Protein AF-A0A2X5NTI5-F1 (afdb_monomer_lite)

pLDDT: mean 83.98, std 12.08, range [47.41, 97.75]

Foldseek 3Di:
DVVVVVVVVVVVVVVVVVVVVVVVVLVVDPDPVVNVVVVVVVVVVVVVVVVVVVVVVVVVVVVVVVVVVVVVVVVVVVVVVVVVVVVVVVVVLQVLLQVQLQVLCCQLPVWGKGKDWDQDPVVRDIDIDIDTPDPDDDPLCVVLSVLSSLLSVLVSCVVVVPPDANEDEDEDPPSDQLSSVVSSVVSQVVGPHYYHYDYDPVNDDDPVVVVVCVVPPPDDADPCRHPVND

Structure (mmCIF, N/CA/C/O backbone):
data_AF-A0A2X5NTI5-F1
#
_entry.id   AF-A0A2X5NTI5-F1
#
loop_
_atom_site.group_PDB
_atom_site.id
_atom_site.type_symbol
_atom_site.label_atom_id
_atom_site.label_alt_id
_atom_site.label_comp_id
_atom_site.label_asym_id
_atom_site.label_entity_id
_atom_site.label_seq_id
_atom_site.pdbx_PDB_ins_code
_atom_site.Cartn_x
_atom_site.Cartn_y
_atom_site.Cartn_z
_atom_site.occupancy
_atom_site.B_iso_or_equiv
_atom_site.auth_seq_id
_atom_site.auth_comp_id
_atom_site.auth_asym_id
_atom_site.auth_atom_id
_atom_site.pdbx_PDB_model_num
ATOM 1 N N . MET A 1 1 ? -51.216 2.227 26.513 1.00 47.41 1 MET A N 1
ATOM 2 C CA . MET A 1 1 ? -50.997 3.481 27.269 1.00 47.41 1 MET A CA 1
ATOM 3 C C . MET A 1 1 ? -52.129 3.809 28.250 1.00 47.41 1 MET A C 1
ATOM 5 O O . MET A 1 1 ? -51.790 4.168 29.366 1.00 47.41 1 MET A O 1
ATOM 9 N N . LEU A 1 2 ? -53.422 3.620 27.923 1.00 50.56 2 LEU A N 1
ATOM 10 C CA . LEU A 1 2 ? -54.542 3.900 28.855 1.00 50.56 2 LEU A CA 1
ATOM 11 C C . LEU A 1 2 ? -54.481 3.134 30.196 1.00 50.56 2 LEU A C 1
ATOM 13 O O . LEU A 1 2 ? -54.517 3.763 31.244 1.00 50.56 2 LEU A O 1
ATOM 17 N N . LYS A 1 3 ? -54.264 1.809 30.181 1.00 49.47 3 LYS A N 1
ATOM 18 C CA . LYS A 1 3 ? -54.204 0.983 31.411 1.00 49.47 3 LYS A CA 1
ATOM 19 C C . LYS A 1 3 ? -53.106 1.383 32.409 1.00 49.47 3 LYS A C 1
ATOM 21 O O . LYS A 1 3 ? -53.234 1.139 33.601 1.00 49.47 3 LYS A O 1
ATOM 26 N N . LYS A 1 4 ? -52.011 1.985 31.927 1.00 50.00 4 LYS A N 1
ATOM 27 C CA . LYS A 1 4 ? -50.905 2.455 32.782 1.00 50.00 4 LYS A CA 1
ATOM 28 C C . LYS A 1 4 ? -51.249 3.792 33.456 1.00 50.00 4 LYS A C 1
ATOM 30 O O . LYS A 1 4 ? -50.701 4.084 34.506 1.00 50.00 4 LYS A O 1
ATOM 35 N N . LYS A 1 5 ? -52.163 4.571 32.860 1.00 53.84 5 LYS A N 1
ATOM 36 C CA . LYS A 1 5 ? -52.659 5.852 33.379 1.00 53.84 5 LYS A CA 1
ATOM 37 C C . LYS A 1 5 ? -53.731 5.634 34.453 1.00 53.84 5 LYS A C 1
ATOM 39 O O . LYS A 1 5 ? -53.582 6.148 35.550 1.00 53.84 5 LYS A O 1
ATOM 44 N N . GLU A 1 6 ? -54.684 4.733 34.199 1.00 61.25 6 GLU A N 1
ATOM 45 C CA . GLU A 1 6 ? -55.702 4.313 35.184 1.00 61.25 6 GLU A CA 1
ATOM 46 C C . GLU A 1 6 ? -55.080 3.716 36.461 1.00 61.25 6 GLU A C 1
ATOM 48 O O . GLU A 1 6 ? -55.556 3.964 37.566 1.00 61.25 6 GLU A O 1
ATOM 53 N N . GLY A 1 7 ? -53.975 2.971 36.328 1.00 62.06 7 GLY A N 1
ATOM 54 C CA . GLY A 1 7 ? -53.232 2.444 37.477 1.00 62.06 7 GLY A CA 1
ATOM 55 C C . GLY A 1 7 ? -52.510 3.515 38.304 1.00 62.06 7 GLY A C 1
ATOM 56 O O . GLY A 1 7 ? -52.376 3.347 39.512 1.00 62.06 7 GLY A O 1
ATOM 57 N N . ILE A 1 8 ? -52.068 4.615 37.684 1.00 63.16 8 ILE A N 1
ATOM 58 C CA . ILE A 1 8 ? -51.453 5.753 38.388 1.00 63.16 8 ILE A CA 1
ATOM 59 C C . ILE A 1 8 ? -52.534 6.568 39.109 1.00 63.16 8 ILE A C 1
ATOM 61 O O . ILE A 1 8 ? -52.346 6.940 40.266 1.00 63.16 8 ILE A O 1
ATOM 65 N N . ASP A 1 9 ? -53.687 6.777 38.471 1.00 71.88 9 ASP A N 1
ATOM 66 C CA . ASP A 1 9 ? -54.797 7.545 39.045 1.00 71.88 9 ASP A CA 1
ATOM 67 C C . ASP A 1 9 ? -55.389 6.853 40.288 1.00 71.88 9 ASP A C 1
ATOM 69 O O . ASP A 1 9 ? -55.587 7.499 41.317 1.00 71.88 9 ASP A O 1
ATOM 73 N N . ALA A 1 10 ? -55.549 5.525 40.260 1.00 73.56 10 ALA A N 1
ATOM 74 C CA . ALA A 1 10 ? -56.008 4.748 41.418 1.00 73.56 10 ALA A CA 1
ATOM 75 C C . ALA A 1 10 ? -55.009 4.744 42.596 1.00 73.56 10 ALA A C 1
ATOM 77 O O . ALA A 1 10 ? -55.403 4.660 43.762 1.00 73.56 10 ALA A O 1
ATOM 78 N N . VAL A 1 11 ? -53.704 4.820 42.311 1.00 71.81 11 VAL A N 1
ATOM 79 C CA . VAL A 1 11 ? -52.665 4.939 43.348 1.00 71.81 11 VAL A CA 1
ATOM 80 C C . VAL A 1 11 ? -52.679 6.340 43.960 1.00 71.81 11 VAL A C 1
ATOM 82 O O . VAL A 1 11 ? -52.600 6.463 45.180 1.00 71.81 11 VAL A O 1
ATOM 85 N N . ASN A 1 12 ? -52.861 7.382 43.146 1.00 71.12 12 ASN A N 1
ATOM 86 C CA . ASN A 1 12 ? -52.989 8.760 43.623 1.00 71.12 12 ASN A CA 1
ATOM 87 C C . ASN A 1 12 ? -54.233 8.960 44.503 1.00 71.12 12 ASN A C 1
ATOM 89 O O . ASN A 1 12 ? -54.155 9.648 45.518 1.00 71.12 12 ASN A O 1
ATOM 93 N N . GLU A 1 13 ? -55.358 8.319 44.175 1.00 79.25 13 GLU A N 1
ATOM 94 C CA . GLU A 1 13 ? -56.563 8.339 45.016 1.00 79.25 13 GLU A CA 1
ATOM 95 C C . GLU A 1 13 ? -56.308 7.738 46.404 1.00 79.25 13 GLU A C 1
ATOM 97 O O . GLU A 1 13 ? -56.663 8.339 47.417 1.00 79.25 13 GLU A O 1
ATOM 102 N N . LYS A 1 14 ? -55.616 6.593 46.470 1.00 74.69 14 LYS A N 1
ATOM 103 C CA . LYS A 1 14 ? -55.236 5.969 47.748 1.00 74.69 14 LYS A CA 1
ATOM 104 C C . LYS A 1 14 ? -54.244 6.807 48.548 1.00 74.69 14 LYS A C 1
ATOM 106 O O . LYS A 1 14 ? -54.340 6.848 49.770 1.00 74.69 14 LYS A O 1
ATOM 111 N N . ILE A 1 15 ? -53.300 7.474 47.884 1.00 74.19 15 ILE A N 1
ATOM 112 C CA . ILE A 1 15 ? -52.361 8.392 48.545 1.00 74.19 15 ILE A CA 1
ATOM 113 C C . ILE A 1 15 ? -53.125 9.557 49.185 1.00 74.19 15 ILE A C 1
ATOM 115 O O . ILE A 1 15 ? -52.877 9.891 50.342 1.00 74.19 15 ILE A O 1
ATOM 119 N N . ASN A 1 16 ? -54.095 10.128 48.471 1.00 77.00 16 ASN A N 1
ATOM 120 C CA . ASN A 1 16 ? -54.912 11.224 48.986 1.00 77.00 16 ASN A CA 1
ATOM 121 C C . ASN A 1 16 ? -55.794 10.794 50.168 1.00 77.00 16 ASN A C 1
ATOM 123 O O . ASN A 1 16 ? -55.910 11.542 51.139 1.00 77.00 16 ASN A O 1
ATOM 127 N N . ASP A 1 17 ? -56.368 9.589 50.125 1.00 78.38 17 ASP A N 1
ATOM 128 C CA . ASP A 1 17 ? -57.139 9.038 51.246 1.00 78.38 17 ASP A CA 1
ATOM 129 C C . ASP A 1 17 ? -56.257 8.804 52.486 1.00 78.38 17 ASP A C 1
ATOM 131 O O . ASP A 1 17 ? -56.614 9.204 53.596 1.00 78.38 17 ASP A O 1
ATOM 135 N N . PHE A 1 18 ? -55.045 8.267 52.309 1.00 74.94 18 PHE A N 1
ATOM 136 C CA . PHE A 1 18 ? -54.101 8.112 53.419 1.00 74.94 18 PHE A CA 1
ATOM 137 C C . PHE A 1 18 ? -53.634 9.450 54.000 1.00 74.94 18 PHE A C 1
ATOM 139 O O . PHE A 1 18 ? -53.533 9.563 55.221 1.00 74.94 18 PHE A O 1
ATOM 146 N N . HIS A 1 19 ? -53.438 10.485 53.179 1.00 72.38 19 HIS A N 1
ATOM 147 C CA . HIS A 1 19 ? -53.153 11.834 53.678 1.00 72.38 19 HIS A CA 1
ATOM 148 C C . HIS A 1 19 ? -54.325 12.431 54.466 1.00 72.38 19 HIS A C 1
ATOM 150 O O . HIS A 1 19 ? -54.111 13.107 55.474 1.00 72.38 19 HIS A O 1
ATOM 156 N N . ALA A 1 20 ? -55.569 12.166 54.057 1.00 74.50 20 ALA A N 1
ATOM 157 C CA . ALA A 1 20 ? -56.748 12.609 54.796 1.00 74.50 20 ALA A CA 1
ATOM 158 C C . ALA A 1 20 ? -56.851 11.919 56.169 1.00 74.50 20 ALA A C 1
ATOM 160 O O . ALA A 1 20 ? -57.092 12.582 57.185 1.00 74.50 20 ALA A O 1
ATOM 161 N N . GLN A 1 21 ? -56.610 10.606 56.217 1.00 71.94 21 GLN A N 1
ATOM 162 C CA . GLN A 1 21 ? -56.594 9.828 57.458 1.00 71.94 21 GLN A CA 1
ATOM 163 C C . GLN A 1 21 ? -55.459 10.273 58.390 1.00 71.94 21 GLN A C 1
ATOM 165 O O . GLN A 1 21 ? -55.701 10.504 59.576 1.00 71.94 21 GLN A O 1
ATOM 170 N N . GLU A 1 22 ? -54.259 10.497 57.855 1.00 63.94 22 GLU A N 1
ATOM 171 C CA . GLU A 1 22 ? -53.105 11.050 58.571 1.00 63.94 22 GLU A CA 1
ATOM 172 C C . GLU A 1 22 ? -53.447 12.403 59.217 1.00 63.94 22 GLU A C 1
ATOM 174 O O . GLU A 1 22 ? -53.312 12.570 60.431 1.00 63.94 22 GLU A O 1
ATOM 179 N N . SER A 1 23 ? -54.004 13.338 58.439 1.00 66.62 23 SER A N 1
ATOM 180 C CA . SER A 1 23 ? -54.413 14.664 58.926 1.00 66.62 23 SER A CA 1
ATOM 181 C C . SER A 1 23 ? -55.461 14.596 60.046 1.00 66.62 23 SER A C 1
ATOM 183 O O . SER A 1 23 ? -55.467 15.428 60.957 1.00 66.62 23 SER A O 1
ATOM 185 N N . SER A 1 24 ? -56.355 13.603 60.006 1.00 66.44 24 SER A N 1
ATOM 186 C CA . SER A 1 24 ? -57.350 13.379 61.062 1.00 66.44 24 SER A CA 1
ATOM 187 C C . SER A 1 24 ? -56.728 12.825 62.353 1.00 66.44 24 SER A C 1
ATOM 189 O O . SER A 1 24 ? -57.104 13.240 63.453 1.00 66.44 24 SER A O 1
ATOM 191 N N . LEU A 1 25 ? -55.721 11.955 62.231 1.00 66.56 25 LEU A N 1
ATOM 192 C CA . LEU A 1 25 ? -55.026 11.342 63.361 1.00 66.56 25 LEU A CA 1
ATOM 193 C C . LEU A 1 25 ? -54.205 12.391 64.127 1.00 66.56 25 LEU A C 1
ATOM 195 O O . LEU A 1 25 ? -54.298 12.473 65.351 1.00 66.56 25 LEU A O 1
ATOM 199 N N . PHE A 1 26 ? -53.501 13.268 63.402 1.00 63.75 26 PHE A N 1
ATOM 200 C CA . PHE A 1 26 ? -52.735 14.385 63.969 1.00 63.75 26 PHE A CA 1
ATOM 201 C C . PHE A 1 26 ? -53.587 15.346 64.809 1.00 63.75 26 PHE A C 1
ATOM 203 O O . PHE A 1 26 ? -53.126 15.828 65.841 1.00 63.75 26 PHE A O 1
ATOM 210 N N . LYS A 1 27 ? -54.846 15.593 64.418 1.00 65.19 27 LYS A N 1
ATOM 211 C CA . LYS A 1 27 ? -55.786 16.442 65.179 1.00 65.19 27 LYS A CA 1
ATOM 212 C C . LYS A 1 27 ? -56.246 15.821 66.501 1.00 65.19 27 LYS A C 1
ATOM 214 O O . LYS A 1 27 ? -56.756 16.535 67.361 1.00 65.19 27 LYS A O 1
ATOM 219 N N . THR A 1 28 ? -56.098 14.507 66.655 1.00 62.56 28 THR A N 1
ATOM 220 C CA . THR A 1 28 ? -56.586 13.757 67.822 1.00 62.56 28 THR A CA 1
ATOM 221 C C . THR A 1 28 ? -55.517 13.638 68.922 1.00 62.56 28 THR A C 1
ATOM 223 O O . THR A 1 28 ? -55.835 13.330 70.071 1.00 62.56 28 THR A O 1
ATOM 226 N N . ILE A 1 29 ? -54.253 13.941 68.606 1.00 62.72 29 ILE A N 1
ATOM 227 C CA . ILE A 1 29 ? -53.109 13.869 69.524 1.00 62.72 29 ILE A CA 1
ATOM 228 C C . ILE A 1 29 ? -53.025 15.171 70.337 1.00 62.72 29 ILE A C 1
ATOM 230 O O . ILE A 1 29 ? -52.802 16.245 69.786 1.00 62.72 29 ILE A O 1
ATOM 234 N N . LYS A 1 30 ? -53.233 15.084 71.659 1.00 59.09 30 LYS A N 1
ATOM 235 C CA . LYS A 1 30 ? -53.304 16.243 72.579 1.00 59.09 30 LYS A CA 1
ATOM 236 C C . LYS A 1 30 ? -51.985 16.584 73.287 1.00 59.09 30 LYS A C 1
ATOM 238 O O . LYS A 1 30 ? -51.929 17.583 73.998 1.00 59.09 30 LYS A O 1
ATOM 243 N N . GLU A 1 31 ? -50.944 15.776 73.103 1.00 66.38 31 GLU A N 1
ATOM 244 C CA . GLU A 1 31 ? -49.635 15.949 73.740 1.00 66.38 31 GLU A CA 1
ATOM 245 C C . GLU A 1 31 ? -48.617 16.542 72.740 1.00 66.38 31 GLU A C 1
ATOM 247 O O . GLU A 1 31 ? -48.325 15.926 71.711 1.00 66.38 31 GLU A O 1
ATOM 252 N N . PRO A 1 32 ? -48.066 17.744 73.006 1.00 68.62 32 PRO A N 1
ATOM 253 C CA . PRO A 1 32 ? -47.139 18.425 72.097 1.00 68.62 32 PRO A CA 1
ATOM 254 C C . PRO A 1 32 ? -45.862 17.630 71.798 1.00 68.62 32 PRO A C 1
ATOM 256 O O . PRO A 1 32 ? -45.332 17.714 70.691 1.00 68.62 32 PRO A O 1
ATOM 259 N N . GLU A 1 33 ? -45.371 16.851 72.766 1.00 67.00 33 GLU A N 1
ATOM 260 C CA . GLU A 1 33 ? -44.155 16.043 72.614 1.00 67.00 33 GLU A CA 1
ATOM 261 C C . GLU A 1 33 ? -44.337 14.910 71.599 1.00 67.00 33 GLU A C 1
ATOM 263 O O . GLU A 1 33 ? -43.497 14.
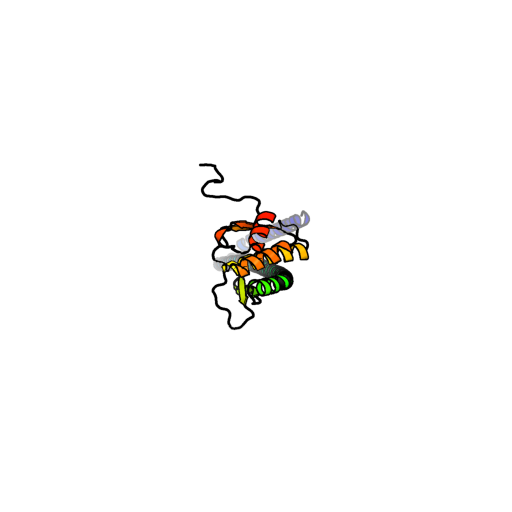741 70.717 1.00 67.00 33 GLU A O 1
ATOM 268 N N . THR A 1 34 ? -45.463 14.193 71.643 1.00 71.38 34 THR A N 1
ATOM 269 C CA . THR A 1 34 ? -45.781 13.113 70.694 1.00 71.38 34 THR A CA 1
ATOM 270 C C . THR A 1 34 ? -45.943 13.651 69.275 1.00 71.38 34 THR A C 1
ATOM 272 O O . THR A 1 34 ? -45.459 13.045 68.321 1.00 71.38 34 THR A O 1
ATOM 275 N N . LEU A 1 35 ? -46.564 14.822 69.126 1.00 73.88 35 LEU A N 1
ATOM 276 C CA . LEU A 1 35 ? -46.727 15.505 67.839 1.00 73.88 35 LEU A CA 1
ATOM 277 C C . LEU A 1 35 ? -45.366 15.922 67.250 1.00 73.88 35 LEU A C 1
ATOM 279 O O . LEU A 1 35 ? -45.123 15.761 66.053 1.00 73.88 35 LEU A O 1
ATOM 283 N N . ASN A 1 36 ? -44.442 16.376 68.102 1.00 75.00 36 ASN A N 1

== == ==

DESCRIPTION OF THE TASK. Could you restate, word for word, the lines above from the one with "ATOM 214 O O" to the one with "ATOM 245 C C", both included?

RESULT OF THIS TASK.
ATOM 214 O O . LYS A 1 27 ? -56.756 16.535 67.361 1.00 65.19 27 LYS A O 1
ATOM 219 N N . THR A 1 28 ? -56.098 14.507 66.655 1.00 62.56 28 THR A N 1
ATOM 220 C CA . THR A 1 28 ? -56.586 13.757 67.822 1.00 62.56 28 THR A CA 1
ATOM 221 C C . THR A 1 28 ? -55.517 13.638 68.922 1.00 62.56 28 THR A C 1
ATOM 223 O O . THR A 1 28 ? -55.835 13.330 70.071 1.00 62.56 28 THR A O 1
ATOM 226 N N . ILE A 1 29 ? -54.253 13.941 68.606 1.00 62.72 29 ILE A N 1
ATOM 227 C CA . ILE A 1 29 ? -53.109 13.869 69.524 1.00 62.72 29 ILE A CA 1
ATOM 228 C C . ILE A 1 29 ? -53.025 15.171 70.337 1.00 62.72 29 ILE A C 1
ATOM 230 O O . ILE A 1 29 ? -52.802 16.245 69.786 1.00 62.72 29 ILE A O 1
ATOM 234 N N . LYS A 1 30 ? -53.233 15.084 71.659 1.00 59.09 30 LYS A N 1
ATOM 235 C CA . LYS A 1 30 ? -53.304 16.243 72.579 1.00 59.09 30 LYS A CA 1
ATOM 236 C C . LYS A 1 30 ? -51.985 16.584 73.287 1.00 59.09 30 LYS A C 1
ATOM 238 O O . LYS A 1 30 ? -51.929 17.583 73.998 1.00 59.09 30 LYS A O 1
ATOM 243 N N . GLU A 1 31 ? -50.944 15.776 73.103 1.00 66.38 31 GLU A N 1
ATOM 244 C CA . GLU A 1 31 ? -49.635 15.949 73.740 1.00 66.38 31 GLU A CA 1
ATOM 245 C C . GLU A 1 31 ? -48.617 16.542 72.740 1.00 66.38 31 GLU A C 1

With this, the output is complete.